### WHAT YOU HAVE TO DO
Give back exactly the lines of the entries below from the line with "ATOM 100 C C" to the line with "ATOM 166 C C", inclusive, and only those.

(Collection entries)
* * * *
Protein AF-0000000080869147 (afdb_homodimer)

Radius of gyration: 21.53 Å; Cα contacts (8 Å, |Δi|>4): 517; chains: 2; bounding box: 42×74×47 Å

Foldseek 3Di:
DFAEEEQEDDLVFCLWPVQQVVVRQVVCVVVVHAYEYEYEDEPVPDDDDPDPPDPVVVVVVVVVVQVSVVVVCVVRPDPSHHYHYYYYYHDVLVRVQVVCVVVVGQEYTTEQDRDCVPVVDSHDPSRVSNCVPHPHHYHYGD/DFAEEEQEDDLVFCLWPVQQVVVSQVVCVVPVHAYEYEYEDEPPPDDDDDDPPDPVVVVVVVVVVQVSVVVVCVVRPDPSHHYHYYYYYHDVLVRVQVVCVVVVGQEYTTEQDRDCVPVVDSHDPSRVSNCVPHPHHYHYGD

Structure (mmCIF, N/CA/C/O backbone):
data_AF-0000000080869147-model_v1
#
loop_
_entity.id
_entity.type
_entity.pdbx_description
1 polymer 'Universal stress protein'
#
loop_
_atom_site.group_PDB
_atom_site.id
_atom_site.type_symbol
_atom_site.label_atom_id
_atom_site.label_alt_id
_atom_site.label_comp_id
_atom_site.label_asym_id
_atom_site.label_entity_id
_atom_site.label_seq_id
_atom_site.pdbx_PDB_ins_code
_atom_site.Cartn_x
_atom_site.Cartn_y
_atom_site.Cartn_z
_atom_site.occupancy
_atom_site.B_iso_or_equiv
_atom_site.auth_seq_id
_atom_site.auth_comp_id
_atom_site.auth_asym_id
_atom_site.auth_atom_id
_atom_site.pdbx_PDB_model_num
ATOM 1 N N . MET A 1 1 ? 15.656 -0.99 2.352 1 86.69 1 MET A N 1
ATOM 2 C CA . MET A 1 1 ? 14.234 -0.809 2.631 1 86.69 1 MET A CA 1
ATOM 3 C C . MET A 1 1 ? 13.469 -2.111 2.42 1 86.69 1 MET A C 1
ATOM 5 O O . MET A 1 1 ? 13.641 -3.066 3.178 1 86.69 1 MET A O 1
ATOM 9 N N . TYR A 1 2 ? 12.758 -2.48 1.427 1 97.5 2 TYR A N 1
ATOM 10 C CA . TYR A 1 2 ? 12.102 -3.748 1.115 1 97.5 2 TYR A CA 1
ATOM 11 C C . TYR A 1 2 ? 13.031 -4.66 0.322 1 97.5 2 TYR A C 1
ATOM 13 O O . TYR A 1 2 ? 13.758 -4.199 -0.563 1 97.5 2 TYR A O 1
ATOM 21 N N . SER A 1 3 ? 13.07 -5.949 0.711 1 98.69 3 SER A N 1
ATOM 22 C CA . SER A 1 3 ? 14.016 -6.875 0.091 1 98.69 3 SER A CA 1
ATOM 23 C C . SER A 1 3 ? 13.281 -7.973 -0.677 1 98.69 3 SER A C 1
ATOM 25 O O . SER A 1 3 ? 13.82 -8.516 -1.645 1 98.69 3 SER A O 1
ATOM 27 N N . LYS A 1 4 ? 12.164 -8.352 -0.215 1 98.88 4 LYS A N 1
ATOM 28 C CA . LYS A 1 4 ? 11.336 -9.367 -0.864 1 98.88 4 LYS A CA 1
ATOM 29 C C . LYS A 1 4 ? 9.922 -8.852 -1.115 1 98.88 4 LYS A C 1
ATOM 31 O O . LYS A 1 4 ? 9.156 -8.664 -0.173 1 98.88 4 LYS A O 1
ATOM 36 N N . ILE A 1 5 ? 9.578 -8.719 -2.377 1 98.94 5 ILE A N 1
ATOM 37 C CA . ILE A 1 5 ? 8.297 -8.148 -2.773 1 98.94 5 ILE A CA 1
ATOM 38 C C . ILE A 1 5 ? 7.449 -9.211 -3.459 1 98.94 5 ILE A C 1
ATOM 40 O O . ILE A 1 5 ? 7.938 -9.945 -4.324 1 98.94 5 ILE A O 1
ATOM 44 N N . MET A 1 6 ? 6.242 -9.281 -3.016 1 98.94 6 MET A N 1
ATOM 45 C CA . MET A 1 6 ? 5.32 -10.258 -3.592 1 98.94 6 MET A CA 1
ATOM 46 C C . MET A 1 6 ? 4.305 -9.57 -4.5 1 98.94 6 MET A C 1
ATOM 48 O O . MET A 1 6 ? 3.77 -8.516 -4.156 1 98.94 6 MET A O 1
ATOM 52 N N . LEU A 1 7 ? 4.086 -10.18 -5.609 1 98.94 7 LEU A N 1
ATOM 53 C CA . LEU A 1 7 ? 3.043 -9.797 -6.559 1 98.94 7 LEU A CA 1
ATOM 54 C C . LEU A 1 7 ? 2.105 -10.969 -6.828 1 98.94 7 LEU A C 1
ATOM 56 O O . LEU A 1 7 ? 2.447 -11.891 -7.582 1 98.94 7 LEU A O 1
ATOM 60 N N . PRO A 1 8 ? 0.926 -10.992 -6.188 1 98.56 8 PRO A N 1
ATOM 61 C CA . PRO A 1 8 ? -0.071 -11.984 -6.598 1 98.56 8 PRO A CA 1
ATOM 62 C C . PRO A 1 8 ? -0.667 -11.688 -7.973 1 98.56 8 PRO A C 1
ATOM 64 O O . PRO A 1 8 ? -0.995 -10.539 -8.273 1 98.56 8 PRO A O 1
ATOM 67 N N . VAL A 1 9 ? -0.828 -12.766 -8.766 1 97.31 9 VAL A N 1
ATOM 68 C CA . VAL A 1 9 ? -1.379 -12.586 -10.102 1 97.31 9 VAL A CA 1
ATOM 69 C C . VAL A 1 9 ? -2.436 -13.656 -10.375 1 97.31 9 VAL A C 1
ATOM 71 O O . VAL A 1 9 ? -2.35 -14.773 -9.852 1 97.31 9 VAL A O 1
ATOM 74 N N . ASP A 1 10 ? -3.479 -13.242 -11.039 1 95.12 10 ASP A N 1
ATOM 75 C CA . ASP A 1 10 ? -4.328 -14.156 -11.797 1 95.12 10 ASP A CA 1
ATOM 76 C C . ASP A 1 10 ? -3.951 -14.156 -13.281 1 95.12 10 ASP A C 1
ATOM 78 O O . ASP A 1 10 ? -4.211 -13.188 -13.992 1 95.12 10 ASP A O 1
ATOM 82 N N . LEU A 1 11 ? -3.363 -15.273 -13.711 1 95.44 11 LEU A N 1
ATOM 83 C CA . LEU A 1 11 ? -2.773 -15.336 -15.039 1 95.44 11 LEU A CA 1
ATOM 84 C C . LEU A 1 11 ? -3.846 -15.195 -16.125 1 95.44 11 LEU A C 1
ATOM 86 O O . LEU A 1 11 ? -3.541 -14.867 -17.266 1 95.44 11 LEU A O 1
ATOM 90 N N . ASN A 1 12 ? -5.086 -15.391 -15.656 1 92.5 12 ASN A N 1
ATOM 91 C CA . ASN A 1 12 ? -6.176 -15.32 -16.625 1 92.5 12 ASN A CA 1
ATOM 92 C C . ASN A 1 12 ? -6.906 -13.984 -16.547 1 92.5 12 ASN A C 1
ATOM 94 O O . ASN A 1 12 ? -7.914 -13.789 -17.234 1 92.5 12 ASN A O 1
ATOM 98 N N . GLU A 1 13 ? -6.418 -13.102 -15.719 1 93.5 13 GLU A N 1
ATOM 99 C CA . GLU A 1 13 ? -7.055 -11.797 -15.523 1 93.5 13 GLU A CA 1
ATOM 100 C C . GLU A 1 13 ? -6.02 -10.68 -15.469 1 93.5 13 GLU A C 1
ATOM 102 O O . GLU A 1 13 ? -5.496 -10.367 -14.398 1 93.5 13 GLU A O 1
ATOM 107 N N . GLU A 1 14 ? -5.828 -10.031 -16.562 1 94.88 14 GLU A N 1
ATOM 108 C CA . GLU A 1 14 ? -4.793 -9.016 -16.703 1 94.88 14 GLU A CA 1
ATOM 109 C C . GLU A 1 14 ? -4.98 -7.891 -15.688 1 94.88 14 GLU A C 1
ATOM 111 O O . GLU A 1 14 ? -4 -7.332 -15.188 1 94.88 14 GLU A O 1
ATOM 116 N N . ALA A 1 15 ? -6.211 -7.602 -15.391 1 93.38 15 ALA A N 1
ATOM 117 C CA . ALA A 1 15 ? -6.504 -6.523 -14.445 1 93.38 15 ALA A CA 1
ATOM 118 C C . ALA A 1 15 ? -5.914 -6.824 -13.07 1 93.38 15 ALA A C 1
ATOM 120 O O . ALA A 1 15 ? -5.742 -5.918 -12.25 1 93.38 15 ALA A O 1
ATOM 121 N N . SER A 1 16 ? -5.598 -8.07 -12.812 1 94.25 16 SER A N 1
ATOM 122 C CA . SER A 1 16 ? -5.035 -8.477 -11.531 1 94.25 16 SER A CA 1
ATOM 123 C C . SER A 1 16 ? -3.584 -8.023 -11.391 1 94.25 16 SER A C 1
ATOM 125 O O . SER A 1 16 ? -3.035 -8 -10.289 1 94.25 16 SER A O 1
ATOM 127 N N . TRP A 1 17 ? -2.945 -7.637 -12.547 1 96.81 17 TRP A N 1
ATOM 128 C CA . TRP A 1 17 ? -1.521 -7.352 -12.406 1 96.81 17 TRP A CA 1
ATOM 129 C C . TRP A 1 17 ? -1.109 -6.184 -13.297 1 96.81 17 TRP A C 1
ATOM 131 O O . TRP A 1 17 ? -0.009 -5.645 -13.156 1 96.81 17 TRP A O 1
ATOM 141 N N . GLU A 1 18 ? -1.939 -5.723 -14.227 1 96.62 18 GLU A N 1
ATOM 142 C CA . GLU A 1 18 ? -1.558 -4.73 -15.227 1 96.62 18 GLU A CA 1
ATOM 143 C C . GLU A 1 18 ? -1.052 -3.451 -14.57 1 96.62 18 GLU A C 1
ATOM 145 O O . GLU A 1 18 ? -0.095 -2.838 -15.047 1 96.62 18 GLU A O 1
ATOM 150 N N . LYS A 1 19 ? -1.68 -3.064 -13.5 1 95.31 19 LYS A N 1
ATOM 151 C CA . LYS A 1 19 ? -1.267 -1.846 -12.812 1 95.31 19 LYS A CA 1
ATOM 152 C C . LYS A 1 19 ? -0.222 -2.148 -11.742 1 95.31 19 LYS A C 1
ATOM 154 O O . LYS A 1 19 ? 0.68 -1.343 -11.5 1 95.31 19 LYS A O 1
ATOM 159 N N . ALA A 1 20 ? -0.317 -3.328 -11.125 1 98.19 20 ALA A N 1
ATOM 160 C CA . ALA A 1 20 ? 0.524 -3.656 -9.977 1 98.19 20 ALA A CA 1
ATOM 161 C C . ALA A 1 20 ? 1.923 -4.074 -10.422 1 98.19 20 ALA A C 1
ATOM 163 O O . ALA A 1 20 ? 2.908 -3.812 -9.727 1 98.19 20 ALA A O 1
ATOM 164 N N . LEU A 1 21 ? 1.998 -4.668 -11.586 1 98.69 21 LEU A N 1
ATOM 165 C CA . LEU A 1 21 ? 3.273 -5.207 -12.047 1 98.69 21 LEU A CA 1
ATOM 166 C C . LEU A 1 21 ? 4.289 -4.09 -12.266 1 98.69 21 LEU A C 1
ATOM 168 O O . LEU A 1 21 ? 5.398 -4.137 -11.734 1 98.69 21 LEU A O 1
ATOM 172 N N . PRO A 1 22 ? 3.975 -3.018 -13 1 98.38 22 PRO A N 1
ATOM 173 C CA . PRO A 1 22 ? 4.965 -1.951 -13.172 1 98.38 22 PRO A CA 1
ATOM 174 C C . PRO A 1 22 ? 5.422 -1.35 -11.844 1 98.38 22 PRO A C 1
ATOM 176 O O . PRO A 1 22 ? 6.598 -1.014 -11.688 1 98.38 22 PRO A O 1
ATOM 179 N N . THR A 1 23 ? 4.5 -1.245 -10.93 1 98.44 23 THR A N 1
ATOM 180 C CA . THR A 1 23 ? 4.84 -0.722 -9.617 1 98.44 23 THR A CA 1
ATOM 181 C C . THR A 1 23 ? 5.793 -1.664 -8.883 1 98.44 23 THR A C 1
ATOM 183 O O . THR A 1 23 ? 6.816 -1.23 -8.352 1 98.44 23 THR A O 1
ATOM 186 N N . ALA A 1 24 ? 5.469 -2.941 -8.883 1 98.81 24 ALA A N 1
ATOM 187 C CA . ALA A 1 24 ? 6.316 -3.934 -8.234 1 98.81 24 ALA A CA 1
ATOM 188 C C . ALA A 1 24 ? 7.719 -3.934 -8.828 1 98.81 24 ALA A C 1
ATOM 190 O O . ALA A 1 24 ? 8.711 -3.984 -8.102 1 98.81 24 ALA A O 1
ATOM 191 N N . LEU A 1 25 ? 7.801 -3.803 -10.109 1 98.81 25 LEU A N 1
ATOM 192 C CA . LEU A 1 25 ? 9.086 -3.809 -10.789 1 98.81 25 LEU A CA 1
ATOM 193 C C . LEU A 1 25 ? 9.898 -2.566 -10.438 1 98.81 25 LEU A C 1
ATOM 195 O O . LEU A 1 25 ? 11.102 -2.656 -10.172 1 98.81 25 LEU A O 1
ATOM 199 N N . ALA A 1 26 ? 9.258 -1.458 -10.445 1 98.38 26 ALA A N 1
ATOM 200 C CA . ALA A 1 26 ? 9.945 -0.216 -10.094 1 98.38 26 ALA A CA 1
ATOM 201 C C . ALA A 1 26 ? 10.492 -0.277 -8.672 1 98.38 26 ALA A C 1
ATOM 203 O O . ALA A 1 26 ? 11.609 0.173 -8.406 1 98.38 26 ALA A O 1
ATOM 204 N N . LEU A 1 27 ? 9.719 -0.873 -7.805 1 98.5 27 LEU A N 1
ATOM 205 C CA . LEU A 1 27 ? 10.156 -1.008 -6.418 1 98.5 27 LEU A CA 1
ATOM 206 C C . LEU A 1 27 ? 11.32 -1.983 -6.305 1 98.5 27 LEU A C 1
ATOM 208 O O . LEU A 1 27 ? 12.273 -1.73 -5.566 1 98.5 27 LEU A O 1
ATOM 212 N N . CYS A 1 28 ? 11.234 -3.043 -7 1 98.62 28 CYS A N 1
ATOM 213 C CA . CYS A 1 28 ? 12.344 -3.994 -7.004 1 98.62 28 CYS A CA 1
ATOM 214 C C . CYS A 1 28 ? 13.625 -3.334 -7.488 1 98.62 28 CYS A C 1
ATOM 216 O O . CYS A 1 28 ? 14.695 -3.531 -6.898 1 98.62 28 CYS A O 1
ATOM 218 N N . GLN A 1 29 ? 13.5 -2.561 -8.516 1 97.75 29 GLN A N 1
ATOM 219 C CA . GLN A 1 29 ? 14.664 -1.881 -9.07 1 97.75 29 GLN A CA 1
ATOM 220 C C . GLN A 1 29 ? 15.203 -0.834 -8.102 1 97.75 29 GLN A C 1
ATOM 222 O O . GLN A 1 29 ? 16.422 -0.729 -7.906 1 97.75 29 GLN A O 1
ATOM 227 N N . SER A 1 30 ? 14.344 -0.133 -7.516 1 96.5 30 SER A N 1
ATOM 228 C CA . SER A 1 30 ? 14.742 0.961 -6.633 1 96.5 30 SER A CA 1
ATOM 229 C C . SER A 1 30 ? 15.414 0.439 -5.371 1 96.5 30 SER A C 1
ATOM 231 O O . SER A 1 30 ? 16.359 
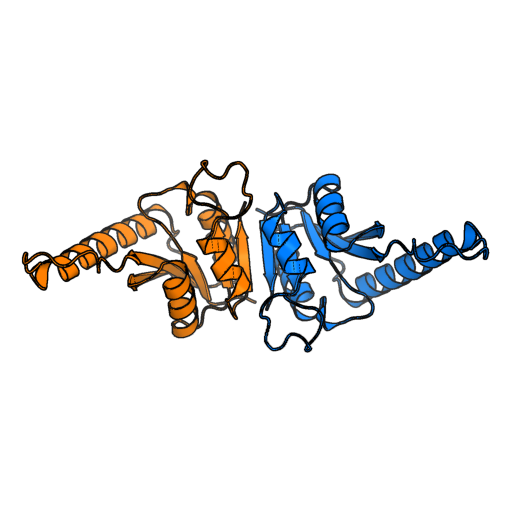1.052 -4.867 1 96.5 30 SER A O 1
ATOM 233 N N . PHE A 1 31 ? 14.93 -0.719 -4.898 1 97.5 31 PHE A N 1
ATOM 234 C CA . PHE A 1 31 ? 15.391 -1.185 -3.594 1 97.5 31 PHE A CA 1
ATOM 235 C C . PHE A 1 31 ? 16.359 -2.354 -3.748 1 97.5 31 PHE A C 1
ATOM 237 O O . PHE A 1 31 ? 16.922 -2.83 -2.764 1 97.5 31 PHE A O 1
ATOM 244 N N . GLY A 1 32 ? 16.562 -2.785 -5 1 97.94 32 GLY A N 1
ATOM 245 C CA . GLY A 1 32 ? 17.344 -4.004 -5.188 1 97.94 32 GLY A CA 1
ATOM 246 C C . GLY A 1 32 ? 16.656 -5.23 -4.598 1 97.94 32 GLY A C 1
ATOM 247 O O . GLY A 1 32 ? 17.328 -6.117 -4.062 1 97.94 32 GLY A O 1
ATOM 248 N N . ALA A 1 33 ? 15.383 -5.242 -4.617 1 98.75 33 ALA A N 1
ATOM 249 C CA . ALA A 1 33 ? 14.594 -6.312 -4.016 1 98.75 33 ALA A CA 1
ATOM 250 C C . ALA A 1 33 ? 14.352 -7.445 -5.008 1 98.75 33 ALA A C 1
ATOM 252 O O . ALA A 1 33 ? 14.461 -7.246 -6.223 1 98.75 33 ALA A O 1
ATOM 253 N N . SER A 1 34 ? 14.086 -8.625 -4.488 1 98.88 34 SER A N 1
ATOM 254 C CA . SER A 1 34 ? 13.602 -9.727 -5.312 1 98.88 34 SER A CA 1
ATOM 255 C C . SER A 1 34 ? 12.086 -9.695 -5.449 1 98.88 34 SER A C 1
ATOM 257 O O . SER A 1 34 ? 11.391 -9.148 -4.594 1 98.88 34 SER A O 1
ATOM 259 N N . LEU A 1 35 ? 11.648 -10.242 -6.566 1 98.94 35 LEU A N 1
ATOM 260 C CA . LEU A 1 35 ? 10.219 -10.312 -6.855 1 98.94 35 LEU A CA 1
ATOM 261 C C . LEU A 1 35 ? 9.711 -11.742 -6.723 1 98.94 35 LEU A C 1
* * * *
### TASK RESULT
ATOM 100 C C . GLU A 1 13 ? -6.02 -10.68 -15.469 1 93.5 13 GLU A C 1
ATOM 102 O O . GLU A 1 13 ? -5.496 -10.367 -14.398 1 93.5 13 GLU A O 1
ATOM 107 N N . GLU A 1 14 ? -5.828 -10.031 -16.562 1 94.88 14 GLU A N 1
ATOM 108 C CA . GLU A 1 14 ? -4.793 -9.016 -16.703 1 94.88 14 GLU A CA 1
ATOM 109 C C . GLU A 1 14 ? -4.98 -7.891 -15.688 1 94.88 14 GLU A C 1
ATOM 111 O O . GLU A 1 14 ? -4 -7.332 -15.188 1 94.88 14 GLU A O 1
ATOM 116 N N . ALA A 1 15 ? -6.211 -7.602 -15.391 1 93.38 15 ALA A N 1
ATOM 117 C CA . ALA A 1 15 ? -6.504 -6.523 -14.445 1 93.38 15 ALA A CA 1
ATOM 118 C C . ALA A 1 15 ? -5.914 -6.824 -13.07 1 93.38 15 ALA A C 1
ATOM 120 O O . ALA A 1 15 ? -5.742 -5.918 -12.25 1 93.38 15 ALA A O 1
ATOM 121 N N . SER A 1 16 ? -5.598 -8.07 -12.812 1 94.25 16 SER A N 1
ATOM 122 C CA . SER A 1 16 ? -5.035 -8.477 -11.531 1 94.25 16 SER A CA 1
ATOM 123 C C . SER A 1 16 ? -3.584 -8.023 -11.391 1 94.25 16 SER A C 1
ATOM 125 O O . SER A 1 16 ? -3.035 -8 -10.289 1 94.25 16 SER A O 1
ATOM 127 N N . TRP A 1 17 ? -2.945 -7.637 -12.547 1 96.81 17 TRP A N 1
ATOM 128 C CA . TRP A 1 17 ? -1.521 -7.352 -12.406 1 96.81 17 TRP A CA 1
ATOM 129 C C . TRP A 1 17 ? -1.109 -6.184 -13.297 1 96.81 17 TRP A C 1
ATOM 131 O O . TRP A 1 17 ? -0.009 -5.645 -13.156 1 96.81 17 TRP A O 1
ATOM 141 N N . GLU A 1 18 ? -1.939 -5.723 -14.227 1 96.62 18 GLU A N 1
ATOM 142 C CA . GLU A 1 18 ? -1.558 -4.73 -15.227 1 96.62 18 GLU A CA 1
ATOM 143 C C . GLU A 1 18 ? -1.052 -3.451 -14.57 1 96.62 18 GLU A C 1
ATOM 145 O O . GLU A 1 18 ? -0.095 -2.838 -15.047 1 96.62 18 GLU A O 1
ATOM 150 N N . LYS A 1 19 ? -1.68 -3.064 -13.5 1 95.31 19 LYS A N 1
ATOM 151 C CA . LYS A 1 19 ? -1.267 -1.846 -12.812 1 95.31 19 LYS A CA 1
ATOM 152 C C . LYS A 1 19 ? -0.222 -2.148 -11.742 1 95.31 19 LYS A C 1
ATOM 154 O O . LYS A 1 19 ? 0.68 -1.343 -11.5 1 95.31 19 LYS A O 1
ATOM 159 N N . ALA A 1 20 ? -0.317 -3.328 -11.125 1 98.19 20 ALA A N 1
ATOM 160 C CA . ALA A 1 20 ? 0.524 -3.656 -9.977 1 98.19 20 ALA A CA 1
ATOM 161 C C . ALA A 1 20 ? 1.923 -4.074 -10.422 1 98.19 20 ALA A C 1
ATOM 163 O O . ALA A 1 20 ? 2.908 -3.812 -9.727 1 98.19 20 ALA A O 1
ATOM 164 N N . LEU A 1 21 ? 1.998 -4.668 -11.586 1 98.69 21 LEU A N 1
ATOM 165 C CA . LEU A 1 21 ? 3.273 -5.207 -12.047 1 98.69 21 LEU A CA 1
ATOM 166 C C . LEU A 1 21 ? 4.289 -4.09 -12.266 1 98.69 21 LEU A C 1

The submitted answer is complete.